What does post-pandemic telework look like during a shutdown?

A sign informs the public that the NASA Ames Research Center's visitors registration and pass office is closed due to the government shutdown in Mountain View, Calif., on Jan. 18, 2019. Post-pandemic, many feds continue to telework and with a potential new shutdown on the horizon, some say there isn’t enough clarity around the current rules.

A sign informs the public that the NASA Ames Research Center's visitors registration and pass office is closed due to the government shutdown in Mountain View, Calif., on Jan. 18, 2019. Post-pandemic, many feds continue to telework and with a potential new shutdown on the horizon, some say there isn’t enough clarity around the current rules. Anda Chu/MediaNews Group/The Mercury News via Getty Images

As agencies begin planning for funding to stop on Sept. 30, federal telework guidance will be tested in a post-COVID environment. 

The fall tradition of federal agencies gearing up their shutdown contingency plans is upon us, as Congress works to avert a budget impasse that could transpire in two weeks. 

While the preparation for government shutdown is not new, it hasn’t transpired in the post-pandemic era of telework, where federal employees continue to work remotely and sometimes distributed from their agencies.

“I think it’s a huge open question for both those personnel who do have to work and for those who are, in fact, not permitted to work,” said David Berteau, Professional Services Council president and CEO, on a Tuesday media call. 

Berteau likened the situation to the sequestration-era rules of a decade ago, when federal employees were restricted to the amount of time they were allowed to use agency-issued technology and mobile devices to roughly eight hours a day, an environment that has radically changed in the three years since the onset of the COVID-19 pandemic. 

“I know of very few remote workers that stick to a rigid, 8 a.m.-to-5 p.m. schedule and don’t look at their computer or their email outside of that schedule, how the government plans to do that is a mystery to us," Berteau said. "So far, at least in the updated guidances we’ve seen, it is not addressed.”

Typically, in a federal government shutdown, agencies will furlough designated while retaining excepted employees to work on-site without pay until Congress passes new appropriations. Agencies work to determine which employees will be needed to carry out essential operations, such as those that involve the safety of human life or the protection of property. Which personnel are deemed excepted employees can change even as the shutdown is ongoing, but they have typically been on-site when one occurs. 

The Office of Personnel Management’s December 2021 guidance for shutdown furloughs does say that “orderly shutdown activities (including the distribution of furlough notices and, where necessary, the adjustment of voicemail and email messages to reflect the agency’s operating status)” may be done remotely if consistent with legal requirements.

It also states that agencies “are encouraged to explore the use of workplace flexibilities such as alternative work schedules and telework” for excepted employees if they need to be absent from work for brief periods.  

January 2019 OPM telework guidance, penned two days before the most recent shutdown ended, strongly encouraged agencies “to allow telework-eligible employees performing excepted duties to telework more frequently, permit flexible start and stop times under a flexible work schedule, and provide employees with the ability to request time off based on their personal circumstances.” 

OMB’s December 2021, “Frequently Asked Questions During a Lapse in Appropriations” document also notes non-excepted employees are prohibited from working, including remotely, except to perform orderly shutdown activities.

“Furloughed employees should be given clear guidance that the prohibitions of the Antideficiency Act extend to work performed from outside of the office, including via mobile devices or remote computer connections,” the document said.

How that will translate in a post-pandemic setting will be among many issues to watch in the event of a shutdown. 

Berteau said the issue could be crucial for contractors looking to stay in touch with their contracting officer during a shutdown.

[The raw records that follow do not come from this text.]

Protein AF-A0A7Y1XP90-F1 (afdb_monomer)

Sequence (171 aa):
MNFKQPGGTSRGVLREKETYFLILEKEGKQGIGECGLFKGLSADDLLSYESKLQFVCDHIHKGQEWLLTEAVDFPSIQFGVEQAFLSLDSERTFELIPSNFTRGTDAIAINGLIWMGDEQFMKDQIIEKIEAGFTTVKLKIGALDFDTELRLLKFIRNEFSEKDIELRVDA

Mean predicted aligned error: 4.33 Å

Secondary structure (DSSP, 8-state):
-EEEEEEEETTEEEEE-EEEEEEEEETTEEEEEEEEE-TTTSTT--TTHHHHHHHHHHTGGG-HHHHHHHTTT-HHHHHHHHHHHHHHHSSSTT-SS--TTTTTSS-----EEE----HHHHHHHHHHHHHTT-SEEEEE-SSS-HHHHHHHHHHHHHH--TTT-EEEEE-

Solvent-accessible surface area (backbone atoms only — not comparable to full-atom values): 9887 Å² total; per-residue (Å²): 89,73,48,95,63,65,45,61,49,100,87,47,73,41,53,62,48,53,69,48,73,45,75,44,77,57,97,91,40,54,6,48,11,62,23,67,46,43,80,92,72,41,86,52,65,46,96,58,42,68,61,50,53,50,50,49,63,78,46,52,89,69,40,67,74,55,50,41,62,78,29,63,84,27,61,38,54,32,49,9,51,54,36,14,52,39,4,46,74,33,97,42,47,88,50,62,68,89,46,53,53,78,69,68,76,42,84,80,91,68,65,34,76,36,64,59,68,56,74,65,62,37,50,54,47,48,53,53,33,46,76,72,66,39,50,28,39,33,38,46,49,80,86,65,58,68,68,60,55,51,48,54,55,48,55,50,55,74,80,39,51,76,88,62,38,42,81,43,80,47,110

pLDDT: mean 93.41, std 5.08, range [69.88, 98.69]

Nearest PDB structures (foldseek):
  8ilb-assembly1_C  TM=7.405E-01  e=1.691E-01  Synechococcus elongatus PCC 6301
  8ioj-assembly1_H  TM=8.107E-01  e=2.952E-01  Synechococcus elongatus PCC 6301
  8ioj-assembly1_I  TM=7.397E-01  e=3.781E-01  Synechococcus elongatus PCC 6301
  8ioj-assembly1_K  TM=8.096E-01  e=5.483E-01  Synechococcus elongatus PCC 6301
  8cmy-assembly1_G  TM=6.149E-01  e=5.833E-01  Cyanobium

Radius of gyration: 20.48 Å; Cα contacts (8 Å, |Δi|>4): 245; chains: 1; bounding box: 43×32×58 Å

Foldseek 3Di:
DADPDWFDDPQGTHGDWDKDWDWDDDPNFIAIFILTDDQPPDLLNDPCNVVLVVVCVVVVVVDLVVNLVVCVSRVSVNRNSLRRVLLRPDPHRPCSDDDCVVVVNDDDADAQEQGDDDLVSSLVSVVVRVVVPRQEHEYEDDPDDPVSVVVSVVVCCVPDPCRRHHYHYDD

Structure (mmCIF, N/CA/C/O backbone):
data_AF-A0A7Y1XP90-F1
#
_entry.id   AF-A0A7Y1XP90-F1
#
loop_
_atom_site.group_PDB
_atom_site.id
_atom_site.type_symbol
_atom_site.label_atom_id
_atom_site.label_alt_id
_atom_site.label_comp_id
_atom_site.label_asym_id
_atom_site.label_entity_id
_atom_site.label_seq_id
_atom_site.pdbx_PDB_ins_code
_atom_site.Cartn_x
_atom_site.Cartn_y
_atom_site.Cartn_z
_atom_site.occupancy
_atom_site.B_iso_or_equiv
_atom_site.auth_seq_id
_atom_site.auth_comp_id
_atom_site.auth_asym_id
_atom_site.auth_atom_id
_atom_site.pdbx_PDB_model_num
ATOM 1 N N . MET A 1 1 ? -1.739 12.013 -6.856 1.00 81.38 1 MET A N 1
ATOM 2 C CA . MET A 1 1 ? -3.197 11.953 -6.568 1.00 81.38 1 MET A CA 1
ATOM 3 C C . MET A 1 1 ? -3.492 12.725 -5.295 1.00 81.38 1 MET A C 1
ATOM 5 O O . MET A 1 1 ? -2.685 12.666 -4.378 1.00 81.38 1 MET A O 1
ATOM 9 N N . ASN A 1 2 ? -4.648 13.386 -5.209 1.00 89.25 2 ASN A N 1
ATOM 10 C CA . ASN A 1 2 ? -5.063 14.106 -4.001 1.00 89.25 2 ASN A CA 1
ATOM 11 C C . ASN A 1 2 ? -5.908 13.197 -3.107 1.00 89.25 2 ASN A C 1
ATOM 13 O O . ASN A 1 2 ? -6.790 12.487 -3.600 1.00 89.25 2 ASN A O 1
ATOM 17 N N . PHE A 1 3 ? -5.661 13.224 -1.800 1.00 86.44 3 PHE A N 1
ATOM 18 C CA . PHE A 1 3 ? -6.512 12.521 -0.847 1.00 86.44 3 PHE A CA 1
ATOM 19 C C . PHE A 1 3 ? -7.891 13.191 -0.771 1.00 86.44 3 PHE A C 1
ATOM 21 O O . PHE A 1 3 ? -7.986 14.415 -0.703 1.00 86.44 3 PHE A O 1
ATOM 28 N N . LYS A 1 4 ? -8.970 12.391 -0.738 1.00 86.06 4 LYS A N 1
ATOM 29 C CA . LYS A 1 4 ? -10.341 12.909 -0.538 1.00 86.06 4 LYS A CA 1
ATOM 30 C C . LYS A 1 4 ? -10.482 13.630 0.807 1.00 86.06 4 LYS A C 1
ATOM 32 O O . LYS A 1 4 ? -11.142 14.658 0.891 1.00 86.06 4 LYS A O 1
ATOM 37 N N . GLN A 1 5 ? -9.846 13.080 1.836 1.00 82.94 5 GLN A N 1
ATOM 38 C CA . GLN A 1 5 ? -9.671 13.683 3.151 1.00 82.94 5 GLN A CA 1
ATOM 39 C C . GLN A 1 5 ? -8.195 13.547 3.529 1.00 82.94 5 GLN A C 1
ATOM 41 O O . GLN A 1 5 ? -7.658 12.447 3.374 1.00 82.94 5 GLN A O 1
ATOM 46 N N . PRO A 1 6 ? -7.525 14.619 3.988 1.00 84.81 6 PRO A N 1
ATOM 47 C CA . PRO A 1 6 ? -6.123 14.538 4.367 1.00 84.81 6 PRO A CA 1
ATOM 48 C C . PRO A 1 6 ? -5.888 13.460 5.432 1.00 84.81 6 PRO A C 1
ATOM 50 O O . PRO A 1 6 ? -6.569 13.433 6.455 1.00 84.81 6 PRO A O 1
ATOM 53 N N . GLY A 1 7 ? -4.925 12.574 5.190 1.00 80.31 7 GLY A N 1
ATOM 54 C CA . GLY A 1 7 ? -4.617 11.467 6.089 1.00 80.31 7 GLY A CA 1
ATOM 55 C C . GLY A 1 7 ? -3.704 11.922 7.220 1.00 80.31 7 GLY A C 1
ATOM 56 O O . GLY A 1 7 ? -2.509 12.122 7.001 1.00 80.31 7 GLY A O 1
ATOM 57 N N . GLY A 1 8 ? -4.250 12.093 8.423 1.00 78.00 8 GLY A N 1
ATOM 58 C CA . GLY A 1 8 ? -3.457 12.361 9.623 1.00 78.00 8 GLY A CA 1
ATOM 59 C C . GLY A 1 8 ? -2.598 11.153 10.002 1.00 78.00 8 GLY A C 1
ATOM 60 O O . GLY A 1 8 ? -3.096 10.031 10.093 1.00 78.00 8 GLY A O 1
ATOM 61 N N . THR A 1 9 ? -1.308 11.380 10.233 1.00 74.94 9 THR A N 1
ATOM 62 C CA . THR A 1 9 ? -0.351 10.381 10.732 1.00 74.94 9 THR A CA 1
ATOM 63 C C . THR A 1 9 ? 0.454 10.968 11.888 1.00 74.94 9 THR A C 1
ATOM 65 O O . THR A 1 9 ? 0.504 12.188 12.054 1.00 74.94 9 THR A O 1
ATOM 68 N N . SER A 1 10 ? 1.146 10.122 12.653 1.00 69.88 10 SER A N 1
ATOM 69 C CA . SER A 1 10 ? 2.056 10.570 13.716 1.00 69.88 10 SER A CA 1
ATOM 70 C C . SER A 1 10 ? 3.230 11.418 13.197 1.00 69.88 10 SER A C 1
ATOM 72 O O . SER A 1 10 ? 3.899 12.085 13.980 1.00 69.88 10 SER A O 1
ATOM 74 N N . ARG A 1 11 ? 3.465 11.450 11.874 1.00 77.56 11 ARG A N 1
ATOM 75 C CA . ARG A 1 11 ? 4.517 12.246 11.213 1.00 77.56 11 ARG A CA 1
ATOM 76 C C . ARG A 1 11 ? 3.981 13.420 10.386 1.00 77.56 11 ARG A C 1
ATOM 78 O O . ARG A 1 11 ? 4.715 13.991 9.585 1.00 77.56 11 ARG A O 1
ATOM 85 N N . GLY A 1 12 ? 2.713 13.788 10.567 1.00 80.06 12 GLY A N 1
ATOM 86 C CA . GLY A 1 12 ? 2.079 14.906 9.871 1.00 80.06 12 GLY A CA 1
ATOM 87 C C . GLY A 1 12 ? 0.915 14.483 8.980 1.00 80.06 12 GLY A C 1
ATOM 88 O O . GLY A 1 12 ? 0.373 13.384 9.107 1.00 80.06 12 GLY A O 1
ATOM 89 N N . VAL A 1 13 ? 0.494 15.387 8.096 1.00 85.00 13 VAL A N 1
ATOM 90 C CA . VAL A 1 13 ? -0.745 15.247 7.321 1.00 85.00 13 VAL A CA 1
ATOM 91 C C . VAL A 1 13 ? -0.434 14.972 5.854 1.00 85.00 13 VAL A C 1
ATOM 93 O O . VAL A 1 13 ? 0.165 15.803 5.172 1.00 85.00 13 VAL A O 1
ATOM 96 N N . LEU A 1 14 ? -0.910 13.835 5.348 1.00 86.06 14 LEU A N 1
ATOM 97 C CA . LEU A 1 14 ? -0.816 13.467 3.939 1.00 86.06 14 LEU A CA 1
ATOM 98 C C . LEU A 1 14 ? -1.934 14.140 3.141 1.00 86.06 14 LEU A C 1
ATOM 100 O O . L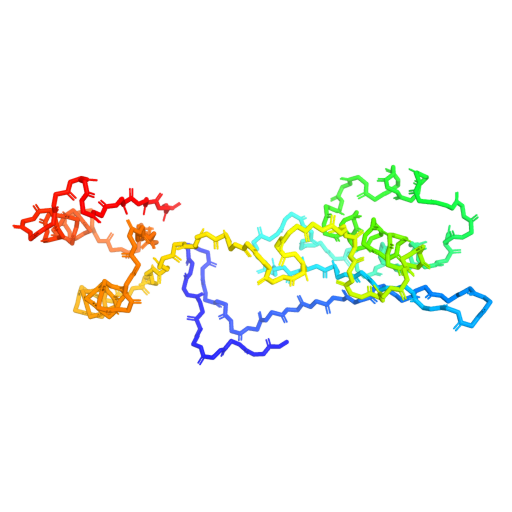EU A 1 14 ? -3.116 13.873 3.354 1.00 86.06 14 LEU A O 1
ATOM 104 N N . ARG A 1 15 ? -1.561 15.012 2.205 1.00 89.81 15 ARG A N 1
ATOM 105 C CA . ARG A 1 15 ? -2.506 15.690 1.295 1.00 89.81 15 ARG A CA 1
ATOM 106 C C . ARG A 1 15 ? -2.495 15.090 -0.102 1.00 89.81 15 ARG A C 1
ATOM 108 O O . ARG A 1 15 ? -3.527 15.048 -0.771 1.00 89.81 15 ARG A O 1
ATOM 115 N N . GLU A 1 16 ? -1.345 14.569 -0.501 1.00 90.62 16 GLU A N 1
ATOM 116 C CA . GLU A 1 16 ? -1.097 14.025 -1.827 1.00 90.62 16 GLU A CA 1
ATOM 117 C C . GLU A 1 16 ? -0.371 12.683 -1.697 1.00 90.62 16 GLU A C 1
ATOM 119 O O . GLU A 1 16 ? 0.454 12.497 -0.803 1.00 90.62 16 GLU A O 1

“The COVID-related workforce disbursement and where people are working, that’s largely unaddressed in either the previous guidance documents or the ones being updated now,” he said. “If your contracting officer is remote in -- you pick it -- Boise, Idaho, it’s really important for you to know that, as opposed to you can’t go knock on the door at VA headquarters and can’t get an answer. I haven’t seen any guidance that addresses any of this at all.”

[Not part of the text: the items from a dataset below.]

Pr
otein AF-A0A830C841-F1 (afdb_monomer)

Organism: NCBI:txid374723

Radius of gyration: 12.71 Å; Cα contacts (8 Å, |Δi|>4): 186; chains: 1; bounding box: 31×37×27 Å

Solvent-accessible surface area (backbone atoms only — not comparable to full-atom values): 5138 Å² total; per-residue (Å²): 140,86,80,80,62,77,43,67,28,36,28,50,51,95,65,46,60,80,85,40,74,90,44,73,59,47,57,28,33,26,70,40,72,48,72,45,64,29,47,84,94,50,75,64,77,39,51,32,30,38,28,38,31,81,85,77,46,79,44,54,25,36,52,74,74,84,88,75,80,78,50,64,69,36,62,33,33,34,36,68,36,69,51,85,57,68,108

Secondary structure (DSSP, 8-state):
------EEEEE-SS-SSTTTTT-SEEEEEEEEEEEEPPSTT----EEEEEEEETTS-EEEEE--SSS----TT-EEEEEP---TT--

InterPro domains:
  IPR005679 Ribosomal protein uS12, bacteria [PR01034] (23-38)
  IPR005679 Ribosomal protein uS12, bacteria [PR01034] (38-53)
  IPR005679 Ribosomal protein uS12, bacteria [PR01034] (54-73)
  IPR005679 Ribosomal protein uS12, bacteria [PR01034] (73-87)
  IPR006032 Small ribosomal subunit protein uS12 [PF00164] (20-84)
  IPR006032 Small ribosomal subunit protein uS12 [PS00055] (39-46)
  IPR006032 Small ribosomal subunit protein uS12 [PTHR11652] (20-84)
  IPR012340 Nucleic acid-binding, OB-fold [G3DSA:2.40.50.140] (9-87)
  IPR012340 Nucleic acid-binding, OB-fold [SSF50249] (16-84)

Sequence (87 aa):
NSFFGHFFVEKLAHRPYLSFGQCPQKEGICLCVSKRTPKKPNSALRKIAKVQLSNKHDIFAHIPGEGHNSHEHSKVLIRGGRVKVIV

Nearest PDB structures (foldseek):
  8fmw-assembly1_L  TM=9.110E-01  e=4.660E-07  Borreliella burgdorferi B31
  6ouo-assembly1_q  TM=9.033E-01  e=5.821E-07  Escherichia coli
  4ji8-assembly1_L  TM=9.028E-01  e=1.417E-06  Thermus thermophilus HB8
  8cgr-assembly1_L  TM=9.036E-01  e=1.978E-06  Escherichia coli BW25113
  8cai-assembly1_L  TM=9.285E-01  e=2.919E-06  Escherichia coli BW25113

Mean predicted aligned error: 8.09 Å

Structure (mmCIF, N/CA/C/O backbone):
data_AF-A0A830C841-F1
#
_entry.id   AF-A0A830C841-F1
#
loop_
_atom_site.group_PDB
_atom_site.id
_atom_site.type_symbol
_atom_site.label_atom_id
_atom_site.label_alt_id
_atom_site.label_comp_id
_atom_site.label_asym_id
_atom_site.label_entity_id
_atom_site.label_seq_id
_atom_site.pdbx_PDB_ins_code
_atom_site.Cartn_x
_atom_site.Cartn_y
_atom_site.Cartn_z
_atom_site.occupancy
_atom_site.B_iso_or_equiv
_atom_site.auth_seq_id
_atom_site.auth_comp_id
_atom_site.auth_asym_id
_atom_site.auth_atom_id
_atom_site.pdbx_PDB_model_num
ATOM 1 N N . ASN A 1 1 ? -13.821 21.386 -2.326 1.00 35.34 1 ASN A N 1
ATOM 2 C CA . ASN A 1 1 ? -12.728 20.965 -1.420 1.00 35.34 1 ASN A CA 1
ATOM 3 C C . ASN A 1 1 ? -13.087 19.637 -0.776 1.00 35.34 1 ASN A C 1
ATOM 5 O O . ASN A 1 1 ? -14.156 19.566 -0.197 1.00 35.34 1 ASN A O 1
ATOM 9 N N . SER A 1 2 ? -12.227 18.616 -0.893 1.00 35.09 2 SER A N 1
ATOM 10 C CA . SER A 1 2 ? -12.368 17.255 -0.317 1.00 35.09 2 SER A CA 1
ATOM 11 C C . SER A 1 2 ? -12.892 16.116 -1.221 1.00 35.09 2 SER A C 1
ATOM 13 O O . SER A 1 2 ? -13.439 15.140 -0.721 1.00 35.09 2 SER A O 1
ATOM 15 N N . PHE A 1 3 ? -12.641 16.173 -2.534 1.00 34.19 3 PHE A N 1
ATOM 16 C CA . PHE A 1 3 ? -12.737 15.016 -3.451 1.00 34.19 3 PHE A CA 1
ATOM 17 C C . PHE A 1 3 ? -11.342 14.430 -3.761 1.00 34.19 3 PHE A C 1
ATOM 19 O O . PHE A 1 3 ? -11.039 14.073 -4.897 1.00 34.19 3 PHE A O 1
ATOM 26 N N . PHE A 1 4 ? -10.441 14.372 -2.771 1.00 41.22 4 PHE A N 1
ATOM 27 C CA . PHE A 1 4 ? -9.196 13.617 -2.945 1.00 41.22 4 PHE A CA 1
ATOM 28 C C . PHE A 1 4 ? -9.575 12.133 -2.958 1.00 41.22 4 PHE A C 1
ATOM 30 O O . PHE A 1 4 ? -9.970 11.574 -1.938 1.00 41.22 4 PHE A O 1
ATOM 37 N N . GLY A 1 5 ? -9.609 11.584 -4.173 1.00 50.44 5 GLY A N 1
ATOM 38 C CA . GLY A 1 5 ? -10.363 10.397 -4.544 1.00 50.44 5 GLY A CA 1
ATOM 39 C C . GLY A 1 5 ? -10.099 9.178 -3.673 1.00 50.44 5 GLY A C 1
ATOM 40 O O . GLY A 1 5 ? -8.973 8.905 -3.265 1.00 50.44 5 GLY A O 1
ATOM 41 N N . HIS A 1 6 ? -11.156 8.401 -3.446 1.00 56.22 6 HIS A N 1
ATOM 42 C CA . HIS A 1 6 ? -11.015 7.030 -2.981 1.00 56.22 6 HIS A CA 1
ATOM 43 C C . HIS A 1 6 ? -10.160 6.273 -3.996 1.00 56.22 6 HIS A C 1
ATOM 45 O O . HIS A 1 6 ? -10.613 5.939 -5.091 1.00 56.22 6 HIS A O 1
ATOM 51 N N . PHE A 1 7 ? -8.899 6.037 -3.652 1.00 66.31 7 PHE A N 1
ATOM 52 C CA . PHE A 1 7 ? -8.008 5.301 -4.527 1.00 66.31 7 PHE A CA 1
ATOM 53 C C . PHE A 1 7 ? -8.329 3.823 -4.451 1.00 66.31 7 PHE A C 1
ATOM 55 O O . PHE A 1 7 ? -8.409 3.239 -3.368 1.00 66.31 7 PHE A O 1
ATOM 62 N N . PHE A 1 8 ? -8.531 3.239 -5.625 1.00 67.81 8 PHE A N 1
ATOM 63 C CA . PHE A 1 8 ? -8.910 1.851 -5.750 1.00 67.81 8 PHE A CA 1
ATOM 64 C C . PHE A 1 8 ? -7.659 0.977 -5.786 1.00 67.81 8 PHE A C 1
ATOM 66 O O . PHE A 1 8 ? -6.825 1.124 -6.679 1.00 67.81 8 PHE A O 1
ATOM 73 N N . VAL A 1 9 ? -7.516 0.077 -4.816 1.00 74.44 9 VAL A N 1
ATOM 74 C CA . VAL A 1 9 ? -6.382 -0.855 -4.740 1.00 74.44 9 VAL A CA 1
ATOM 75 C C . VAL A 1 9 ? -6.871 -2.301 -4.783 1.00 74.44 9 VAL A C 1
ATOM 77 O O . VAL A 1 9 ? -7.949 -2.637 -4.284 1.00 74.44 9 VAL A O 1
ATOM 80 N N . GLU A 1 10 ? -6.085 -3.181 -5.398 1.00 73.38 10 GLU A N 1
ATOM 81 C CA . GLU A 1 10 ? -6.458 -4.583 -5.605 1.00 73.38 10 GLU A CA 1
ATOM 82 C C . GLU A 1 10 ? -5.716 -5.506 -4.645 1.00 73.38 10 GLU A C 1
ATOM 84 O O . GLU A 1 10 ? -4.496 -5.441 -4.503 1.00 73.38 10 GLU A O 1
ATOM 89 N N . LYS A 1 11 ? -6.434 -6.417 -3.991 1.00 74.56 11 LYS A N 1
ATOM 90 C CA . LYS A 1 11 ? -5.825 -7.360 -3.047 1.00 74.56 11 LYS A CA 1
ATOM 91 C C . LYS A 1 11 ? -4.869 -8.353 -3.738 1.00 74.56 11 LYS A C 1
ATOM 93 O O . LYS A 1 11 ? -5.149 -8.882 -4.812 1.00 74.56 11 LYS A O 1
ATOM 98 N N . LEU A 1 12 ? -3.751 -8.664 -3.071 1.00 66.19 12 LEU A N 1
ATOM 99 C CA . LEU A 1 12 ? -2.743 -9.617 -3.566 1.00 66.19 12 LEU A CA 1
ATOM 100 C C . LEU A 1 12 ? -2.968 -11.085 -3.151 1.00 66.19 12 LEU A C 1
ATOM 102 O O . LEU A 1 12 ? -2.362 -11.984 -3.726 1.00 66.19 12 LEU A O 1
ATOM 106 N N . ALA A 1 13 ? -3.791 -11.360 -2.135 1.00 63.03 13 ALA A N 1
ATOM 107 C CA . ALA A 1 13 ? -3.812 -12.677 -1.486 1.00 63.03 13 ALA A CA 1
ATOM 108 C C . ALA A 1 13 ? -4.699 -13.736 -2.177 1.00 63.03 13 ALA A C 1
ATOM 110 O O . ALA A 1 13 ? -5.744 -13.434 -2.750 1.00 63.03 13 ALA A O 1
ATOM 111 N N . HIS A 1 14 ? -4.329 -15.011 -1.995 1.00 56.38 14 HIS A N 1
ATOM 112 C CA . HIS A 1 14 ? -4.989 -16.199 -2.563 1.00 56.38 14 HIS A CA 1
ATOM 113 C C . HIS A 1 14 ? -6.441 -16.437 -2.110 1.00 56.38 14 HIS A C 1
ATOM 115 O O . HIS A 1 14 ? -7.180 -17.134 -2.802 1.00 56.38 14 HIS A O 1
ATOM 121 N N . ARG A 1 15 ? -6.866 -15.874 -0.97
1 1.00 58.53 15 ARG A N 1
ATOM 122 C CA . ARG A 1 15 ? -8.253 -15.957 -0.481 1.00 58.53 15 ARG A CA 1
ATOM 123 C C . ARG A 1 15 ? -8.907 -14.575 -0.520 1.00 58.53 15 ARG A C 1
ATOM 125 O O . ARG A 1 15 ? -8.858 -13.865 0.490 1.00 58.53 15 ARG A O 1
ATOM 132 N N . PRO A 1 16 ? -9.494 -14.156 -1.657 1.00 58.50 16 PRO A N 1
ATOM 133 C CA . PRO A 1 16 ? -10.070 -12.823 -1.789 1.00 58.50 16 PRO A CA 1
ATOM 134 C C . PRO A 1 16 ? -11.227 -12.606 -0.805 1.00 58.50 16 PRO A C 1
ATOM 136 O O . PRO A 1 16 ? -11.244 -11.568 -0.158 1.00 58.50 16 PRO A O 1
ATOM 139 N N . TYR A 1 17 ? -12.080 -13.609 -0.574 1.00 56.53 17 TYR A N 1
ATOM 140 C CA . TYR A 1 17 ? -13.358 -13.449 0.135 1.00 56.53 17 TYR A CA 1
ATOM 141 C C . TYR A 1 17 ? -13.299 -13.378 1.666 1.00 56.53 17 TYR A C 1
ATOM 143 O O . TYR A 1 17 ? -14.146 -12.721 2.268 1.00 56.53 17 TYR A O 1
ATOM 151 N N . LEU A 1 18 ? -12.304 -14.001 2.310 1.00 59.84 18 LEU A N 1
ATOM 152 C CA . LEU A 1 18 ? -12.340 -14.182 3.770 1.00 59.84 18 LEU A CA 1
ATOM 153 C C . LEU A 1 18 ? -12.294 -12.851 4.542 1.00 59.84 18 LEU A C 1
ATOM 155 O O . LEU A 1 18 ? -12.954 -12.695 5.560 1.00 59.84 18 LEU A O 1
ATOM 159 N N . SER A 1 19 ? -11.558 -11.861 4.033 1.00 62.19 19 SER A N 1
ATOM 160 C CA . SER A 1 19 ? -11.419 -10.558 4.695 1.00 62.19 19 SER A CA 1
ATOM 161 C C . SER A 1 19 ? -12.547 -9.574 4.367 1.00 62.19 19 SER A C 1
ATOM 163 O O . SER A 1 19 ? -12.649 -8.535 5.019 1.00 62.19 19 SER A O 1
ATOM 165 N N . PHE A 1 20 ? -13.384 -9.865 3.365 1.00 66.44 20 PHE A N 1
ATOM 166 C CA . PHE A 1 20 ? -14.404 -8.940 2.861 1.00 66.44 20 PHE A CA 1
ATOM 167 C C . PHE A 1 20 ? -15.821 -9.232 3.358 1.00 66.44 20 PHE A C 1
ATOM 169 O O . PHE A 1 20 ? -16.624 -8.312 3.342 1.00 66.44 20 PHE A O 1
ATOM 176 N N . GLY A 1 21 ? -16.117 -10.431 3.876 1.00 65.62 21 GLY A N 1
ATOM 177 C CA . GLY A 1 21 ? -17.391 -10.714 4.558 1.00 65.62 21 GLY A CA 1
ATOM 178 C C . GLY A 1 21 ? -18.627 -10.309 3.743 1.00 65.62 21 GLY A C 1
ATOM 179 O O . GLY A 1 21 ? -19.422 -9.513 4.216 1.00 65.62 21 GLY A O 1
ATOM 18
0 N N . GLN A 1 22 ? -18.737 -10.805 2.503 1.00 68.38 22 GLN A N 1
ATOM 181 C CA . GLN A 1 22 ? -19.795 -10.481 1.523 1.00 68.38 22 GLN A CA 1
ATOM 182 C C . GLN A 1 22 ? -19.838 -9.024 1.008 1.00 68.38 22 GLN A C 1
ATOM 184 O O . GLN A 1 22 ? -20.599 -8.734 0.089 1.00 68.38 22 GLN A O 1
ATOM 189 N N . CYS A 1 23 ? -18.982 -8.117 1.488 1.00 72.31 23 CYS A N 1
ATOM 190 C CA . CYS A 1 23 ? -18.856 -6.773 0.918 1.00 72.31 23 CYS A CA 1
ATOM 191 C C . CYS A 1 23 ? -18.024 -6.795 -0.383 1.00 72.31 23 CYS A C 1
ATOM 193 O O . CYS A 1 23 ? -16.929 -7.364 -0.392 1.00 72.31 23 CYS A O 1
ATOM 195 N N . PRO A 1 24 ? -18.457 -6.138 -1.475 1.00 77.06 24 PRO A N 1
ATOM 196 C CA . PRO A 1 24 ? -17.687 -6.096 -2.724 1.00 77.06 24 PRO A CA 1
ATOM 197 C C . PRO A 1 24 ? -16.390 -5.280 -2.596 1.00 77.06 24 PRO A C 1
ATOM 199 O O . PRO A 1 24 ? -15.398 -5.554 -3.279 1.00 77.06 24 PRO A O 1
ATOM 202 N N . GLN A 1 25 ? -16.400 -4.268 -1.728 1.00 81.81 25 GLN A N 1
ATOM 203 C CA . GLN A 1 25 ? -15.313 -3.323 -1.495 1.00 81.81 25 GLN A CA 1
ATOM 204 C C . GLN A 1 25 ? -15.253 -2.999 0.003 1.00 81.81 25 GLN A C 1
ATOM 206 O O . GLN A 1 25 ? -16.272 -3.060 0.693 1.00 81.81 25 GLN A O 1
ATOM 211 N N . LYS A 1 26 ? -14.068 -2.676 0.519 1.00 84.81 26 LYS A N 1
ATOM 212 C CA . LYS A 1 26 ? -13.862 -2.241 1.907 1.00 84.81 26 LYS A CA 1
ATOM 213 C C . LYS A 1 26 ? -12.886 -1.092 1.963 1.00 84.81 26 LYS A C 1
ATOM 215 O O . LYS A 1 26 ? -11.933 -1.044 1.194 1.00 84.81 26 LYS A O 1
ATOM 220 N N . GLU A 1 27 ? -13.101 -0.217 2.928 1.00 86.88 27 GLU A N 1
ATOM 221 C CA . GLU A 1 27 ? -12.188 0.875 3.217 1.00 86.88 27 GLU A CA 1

The subject of federal employees’ telework has become more contentious in the past year. Though the Office of Personnel Management encouraged agencies in 2021 to make telework a significant part of their workforce policies, the Biden administration recently signaled its intention in August for more employees to return to the office. 

Republicans on Capitol Hill have recently pushed back as well, with Sen. Joni Ernst, R-Iowa, leveling accusations of “fraud” at federal workers whom she said “get location-based pay and Washington, D.C., wages” while working in areas with lower costs of living, though OPM has locality pay guidelines that require workers to be able to commute to the office at least twice per pay period. 

OMB officials were unavailable for comment on the shutdown impact of remote work by publication time.